Although most pharmacists in the community are not yet prescribers, actually I’m not sure that for this task they need to be. By using the chronic medication service (CMS) in Scotland or a medication use review (MUR) in England, community pharmacists could quite easily flag these over-users during the dispensing process and the make an intervention in the normal way. I would suggest that if a patient has been prescribed more than 7-10 short acting beta agonist inhalers per year, then an intervention could be warranted. Using the asthma control test is an excellent, evidence-based way, to get an immediate feel for how well the asthma in a particular patient is controlled.

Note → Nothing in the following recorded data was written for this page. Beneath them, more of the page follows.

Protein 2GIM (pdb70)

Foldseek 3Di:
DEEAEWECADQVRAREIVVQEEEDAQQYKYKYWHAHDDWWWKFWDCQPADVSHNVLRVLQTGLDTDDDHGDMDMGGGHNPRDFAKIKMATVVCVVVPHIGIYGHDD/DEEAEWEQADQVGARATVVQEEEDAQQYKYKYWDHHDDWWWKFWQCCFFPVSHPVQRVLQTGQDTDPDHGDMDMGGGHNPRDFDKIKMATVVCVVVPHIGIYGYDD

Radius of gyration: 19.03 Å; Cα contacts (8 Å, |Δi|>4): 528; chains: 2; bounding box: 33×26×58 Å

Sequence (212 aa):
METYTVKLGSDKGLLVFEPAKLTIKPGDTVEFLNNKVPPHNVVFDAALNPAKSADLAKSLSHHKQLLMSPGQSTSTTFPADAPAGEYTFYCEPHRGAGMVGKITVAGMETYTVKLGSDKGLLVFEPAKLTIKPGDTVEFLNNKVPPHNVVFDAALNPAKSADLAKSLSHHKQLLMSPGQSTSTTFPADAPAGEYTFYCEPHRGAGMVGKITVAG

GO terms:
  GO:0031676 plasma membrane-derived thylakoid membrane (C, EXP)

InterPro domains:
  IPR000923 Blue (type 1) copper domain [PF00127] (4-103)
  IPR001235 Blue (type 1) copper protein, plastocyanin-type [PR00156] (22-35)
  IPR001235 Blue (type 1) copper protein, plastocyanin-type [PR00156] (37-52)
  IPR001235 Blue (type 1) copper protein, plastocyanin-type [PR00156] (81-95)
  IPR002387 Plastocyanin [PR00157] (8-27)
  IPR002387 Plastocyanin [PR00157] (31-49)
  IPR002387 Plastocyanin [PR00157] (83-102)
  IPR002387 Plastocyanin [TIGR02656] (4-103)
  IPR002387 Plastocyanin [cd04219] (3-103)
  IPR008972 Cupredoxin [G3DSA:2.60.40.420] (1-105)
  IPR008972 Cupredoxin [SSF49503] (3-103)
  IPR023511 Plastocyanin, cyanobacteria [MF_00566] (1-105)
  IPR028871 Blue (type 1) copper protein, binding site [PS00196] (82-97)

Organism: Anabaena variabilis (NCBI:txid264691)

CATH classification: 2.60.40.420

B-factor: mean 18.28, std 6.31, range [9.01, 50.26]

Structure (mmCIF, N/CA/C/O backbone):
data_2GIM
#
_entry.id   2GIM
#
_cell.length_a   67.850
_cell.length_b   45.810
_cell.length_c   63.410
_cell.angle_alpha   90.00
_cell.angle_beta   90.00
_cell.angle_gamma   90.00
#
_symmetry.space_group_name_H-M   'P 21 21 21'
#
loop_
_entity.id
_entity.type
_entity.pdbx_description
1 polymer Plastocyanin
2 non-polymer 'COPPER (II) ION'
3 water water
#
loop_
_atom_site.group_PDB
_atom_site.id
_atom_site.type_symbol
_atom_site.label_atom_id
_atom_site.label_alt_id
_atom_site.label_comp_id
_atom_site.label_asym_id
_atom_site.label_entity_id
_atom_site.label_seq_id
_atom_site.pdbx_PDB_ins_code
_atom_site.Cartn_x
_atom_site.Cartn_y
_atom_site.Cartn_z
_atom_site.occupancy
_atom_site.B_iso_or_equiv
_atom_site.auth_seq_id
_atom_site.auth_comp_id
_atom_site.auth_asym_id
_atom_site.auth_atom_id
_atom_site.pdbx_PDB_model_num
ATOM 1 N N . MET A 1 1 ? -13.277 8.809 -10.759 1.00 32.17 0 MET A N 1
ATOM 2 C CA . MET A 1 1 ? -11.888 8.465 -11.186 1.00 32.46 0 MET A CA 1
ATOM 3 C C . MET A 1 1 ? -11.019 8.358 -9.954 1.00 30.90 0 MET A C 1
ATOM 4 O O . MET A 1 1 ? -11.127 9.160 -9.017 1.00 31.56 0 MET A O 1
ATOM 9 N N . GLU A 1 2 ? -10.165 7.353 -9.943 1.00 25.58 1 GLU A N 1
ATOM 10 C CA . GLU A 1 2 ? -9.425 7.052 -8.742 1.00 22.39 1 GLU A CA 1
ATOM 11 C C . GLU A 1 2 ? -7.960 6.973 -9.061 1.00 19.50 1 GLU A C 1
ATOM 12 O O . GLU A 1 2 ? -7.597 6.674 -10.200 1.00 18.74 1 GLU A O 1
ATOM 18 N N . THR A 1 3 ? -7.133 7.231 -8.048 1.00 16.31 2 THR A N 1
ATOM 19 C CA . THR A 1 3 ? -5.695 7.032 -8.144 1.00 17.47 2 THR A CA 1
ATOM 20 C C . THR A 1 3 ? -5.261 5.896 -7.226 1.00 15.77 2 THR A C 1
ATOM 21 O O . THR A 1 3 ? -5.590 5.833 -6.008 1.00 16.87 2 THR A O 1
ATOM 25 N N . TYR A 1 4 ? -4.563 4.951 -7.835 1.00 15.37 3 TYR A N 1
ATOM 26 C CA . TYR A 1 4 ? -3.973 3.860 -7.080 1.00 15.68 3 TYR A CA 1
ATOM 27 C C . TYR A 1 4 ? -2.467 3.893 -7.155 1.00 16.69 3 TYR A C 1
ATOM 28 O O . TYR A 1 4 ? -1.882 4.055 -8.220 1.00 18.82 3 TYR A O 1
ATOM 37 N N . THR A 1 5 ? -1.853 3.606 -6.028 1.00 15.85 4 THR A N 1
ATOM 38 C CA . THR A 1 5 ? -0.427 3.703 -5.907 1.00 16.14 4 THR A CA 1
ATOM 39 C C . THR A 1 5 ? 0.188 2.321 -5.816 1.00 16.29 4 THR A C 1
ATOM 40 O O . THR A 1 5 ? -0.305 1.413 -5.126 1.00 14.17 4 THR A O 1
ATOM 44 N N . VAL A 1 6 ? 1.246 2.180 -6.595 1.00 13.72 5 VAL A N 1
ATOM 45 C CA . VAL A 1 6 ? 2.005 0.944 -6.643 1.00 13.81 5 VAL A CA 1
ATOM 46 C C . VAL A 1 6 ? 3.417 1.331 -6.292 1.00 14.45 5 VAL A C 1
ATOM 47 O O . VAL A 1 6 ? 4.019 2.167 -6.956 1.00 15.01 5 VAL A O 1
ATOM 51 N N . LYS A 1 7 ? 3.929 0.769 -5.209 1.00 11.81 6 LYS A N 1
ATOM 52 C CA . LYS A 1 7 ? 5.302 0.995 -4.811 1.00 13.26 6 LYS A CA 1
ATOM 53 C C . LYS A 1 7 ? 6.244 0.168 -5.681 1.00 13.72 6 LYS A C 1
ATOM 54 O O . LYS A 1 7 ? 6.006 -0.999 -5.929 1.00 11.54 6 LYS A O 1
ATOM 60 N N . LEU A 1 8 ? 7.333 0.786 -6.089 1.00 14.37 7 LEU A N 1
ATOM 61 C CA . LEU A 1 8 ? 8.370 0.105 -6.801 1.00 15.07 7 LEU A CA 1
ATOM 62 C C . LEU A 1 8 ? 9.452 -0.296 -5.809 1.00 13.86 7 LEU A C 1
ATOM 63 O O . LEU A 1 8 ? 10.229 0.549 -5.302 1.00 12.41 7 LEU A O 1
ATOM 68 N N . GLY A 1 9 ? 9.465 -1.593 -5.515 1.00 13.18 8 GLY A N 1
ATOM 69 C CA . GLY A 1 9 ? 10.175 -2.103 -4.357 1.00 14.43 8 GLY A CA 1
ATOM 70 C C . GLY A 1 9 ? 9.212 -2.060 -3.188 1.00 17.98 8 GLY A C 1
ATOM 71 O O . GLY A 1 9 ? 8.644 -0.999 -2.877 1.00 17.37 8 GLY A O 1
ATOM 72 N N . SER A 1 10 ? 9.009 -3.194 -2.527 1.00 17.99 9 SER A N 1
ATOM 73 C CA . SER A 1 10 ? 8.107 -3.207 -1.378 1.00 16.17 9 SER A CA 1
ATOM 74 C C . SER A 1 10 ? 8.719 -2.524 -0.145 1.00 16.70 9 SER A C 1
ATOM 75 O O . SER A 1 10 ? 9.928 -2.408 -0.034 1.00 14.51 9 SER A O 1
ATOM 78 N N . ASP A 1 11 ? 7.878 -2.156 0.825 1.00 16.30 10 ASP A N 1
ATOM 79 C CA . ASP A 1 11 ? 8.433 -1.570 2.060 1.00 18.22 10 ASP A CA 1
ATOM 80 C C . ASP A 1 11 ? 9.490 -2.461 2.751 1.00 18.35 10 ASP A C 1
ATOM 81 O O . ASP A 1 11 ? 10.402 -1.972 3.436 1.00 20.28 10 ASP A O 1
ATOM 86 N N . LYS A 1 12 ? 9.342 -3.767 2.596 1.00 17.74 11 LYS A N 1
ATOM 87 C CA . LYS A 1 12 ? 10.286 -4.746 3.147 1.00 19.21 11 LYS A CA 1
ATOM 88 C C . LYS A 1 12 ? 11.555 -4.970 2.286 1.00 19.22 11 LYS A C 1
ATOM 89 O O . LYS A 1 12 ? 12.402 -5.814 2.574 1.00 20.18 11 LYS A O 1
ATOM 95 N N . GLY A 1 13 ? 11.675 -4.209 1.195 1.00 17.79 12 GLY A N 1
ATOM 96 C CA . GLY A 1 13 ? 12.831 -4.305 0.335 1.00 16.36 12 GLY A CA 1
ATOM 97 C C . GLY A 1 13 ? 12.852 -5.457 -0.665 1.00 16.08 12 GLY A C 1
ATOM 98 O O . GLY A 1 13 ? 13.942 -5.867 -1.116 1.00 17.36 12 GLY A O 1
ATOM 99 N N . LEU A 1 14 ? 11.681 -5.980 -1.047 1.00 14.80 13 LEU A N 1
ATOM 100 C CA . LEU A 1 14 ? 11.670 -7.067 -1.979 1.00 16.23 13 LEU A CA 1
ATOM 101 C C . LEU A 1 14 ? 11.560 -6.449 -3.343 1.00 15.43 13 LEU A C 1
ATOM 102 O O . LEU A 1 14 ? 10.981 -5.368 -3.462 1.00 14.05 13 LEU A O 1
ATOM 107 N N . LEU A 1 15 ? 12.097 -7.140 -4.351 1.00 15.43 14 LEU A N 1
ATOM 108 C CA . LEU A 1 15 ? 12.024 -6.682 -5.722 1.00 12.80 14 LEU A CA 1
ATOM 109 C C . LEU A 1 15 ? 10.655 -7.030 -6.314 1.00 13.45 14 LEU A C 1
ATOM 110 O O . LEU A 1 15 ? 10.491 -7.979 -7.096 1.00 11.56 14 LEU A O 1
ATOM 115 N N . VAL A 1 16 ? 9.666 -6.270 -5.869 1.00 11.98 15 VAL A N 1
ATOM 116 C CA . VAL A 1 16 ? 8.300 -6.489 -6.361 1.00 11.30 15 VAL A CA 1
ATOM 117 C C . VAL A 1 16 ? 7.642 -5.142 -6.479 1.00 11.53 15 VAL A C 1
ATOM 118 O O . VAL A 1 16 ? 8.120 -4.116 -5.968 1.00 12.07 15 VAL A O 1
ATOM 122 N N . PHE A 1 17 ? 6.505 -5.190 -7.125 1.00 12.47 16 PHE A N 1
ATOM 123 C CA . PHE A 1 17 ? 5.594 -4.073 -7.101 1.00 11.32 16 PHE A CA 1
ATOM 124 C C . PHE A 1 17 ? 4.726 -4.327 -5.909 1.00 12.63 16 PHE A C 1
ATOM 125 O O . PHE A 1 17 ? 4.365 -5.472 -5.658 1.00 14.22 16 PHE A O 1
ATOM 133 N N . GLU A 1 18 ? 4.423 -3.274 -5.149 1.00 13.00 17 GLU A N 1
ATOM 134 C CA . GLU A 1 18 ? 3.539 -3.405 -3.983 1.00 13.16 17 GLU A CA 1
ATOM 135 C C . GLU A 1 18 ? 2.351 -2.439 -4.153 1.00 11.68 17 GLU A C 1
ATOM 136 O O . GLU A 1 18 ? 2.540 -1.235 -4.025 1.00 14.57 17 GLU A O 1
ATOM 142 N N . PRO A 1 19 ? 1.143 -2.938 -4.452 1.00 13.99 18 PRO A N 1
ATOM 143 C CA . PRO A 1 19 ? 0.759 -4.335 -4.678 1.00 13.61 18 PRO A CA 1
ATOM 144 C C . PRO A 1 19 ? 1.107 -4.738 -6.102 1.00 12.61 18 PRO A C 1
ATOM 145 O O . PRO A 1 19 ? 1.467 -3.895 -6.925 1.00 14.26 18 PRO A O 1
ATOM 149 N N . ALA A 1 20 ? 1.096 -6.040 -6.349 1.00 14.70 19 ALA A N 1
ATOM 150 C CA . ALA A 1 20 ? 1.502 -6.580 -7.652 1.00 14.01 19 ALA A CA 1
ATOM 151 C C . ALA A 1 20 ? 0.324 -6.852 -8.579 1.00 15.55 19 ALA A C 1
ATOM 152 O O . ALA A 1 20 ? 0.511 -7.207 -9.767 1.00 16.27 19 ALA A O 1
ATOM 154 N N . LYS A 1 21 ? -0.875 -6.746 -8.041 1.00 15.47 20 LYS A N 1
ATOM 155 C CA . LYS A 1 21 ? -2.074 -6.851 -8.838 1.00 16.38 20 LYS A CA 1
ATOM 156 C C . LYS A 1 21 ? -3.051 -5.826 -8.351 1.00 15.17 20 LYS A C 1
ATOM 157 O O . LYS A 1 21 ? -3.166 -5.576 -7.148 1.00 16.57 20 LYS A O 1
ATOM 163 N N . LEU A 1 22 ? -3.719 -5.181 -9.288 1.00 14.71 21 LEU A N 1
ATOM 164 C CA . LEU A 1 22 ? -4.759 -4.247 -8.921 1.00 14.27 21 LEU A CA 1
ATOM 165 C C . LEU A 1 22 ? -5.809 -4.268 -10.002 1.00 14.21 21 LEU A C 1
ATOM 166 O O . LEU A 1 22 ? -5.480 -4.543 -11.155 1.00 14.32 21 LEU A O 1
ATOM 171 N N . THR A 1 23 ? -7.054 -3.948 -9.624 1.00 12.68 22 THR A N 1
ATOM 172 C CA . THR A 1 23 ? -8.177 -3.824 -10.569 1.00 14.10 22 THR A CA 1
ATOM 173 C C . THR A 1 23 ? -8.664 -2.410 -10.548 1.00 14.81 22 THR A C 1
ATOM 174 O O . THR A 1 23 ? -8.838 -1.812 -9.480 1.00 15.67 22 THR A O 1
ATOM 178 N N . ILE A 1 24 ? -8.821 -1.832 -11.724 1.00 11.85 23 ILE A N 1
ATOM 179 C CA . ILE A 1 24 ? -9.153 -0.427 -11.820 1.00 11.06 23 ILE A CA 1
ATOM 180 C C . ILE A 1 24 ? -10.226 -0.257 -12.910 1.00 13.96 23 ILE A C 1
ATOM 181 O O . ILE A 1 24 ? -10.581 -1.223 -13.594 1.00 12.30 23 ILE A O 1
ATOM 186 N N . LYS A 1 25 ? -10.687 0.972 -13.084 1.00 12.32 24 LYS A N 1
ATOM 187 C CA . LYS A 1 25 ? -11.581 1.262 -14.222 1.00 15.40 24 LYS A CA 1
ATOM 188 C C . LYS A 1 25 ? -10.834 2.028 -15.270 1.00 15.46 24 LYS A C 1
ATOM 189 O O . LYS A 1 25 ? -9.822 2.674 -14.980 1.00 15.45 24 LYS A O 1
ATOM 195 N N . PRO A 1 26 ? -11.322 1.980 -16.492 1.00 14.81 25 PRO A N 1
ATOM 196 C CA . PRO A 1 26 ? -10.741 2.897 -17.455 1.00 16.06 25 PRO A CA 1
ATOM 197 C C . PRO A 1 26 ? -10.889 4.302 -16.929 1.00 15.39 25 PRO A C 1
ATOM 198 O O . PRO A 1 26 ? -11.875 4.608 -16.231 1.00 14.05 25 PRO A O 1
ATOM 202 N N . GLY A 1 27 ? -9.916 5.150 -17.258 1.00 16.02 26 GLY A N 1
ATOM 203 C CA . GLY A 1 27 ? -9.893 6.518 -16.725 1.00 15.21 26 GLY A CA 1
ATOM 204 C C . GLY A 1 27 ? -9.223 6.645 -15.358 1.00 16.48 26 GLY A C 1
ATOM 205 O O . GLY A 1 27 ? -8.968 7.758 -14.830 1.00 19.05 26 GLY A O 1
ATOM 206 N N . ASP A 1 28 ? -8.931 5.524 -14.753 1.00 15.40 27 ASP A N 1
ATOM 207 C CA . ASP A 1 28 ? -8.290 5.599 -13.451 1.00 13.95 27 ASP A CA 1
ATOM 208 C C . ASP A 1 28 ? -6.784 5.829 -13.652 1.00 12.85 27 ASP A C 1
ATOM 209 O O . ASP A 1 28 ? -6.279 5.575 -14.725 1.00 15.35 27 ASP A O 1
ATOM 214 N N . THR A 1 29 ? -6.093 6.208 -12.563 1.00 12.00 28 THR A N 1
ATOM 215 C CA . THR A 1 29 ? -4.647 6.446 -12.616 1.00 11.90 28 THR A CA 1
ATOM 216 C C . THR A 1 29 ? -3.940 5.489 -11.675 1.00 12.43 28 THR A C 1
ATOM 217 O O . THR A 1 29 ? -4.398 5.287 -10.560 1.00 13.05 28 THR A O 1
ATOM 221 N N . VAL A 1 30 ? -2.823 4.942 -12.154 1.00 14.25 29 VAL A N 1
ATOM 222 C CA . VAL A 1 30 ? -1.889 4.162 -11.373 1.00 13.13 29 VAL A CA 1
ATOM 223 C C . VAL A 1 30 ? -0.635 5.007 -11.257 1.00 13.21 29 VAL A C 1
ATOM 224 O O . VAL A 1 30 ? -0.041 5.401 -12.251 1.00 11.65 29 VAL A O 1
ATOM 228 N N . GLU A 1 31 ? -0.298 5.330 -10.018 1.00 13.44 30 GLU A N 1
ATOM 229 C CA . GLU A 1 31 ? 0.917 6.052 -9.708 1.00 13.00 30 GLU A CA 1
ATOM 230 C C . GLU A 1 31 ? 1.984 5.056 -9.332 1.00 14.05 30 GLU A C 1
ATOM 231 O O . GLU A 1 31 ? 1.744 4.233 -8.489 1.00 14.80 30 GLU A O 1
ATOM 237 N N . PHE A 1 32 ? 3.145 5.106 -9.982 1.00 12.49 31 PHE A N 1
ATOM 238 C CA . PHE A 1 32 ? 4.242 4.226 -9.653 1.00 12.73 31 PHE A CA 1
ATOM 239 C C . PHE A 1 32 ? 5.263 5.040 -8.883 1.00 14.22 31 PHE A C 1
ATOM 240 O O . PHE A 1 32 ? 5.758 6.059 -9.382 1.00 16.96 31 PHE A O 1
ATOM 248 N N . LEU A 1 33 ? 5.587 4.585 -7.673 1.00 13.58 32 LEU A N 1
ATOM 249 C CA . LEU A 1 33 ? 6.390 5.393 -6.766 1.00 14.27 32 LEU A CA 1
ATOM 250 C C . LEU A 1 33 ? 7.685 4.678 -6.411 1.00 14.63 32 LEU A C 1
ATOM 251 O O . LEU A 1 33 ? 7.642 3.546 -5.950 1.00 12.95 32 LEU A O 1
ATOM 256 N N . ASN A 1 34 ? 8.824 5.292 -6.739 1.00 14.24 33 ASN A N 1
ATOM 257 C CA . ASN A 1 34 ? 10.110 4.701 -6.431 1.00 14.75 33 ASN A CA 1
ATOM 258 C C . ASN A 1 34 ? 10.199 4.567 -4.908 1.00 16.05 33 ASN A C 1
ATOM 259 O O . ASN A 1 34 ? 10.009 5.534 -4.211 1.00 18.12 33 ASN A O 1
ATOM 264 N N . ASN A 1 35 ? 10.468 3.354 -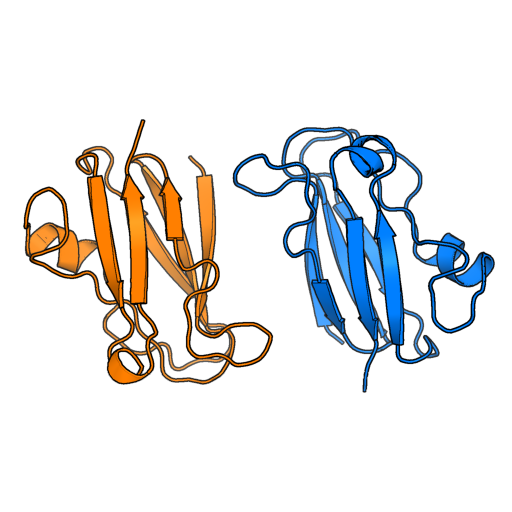4.394 1.00 17.18 34 ASN A N 1
ATOM 265 C CA . ASN A 1 35 ? 10.352 3.077 -2.971 1.00 19.80 34 ASN A CA 1
ATOM 266 C C . ASN A 1 35 ? 11.650 2.462 -2.446 1.00 21.23 34 ASN A C 1
ATOM 267 O O . ASN A 1 35 ? 12.487 3.145 -1.847 1.00 22.10 34 ASN A O 1
ATOM 272 N N . LYS A 1 36 ? 11.862 1.184 -2.698 1.00 20.94 35 LYS A N 1
ATOM 273 C CA . LYS A 1 36 ? 13.115 0.603 -2.218 1.00 21.70 35 LYS A CA 1
ATOM 274 C C . LYS A 1 36 ? 13.868 -0.124 -3.317 1.00 20.90 35 LYS A C 1
ATOM 275 O O . LYS A 1 36 ? 13.275 -0.514 -4.336 1.00 17.89 35 LYS A O 1
ATOM 281 N N . VAL A 1 37 ? 15.162 -0.359 -3.082 1.00 19.90 36 VAL A N 1
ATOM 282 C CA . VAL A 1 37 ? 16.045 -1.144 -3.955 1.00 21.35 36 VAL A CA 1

The final, and possibly most important point in this simple process, is to communicate with the rest of the multidisciplinary team. I can guarantee that as a community pharmacist if you manage to find as few as 20 poorly controlled asthmatics your local practice teams will be very grateful.

I would suggest that many of these patients who are using too many reliever inhalers are precisely the group that the Asthma UK tips are aimed at finding.

Remember the patient must come to the pharmacy to get a reliever for their deteriorating symptoms, but they have no overt clinical need to visit the nurse or GP for their annual asthma review.

Johnathan Laird is a community pharmacist independent prescriber with a special interest in asthma. He is based in Aberdeen.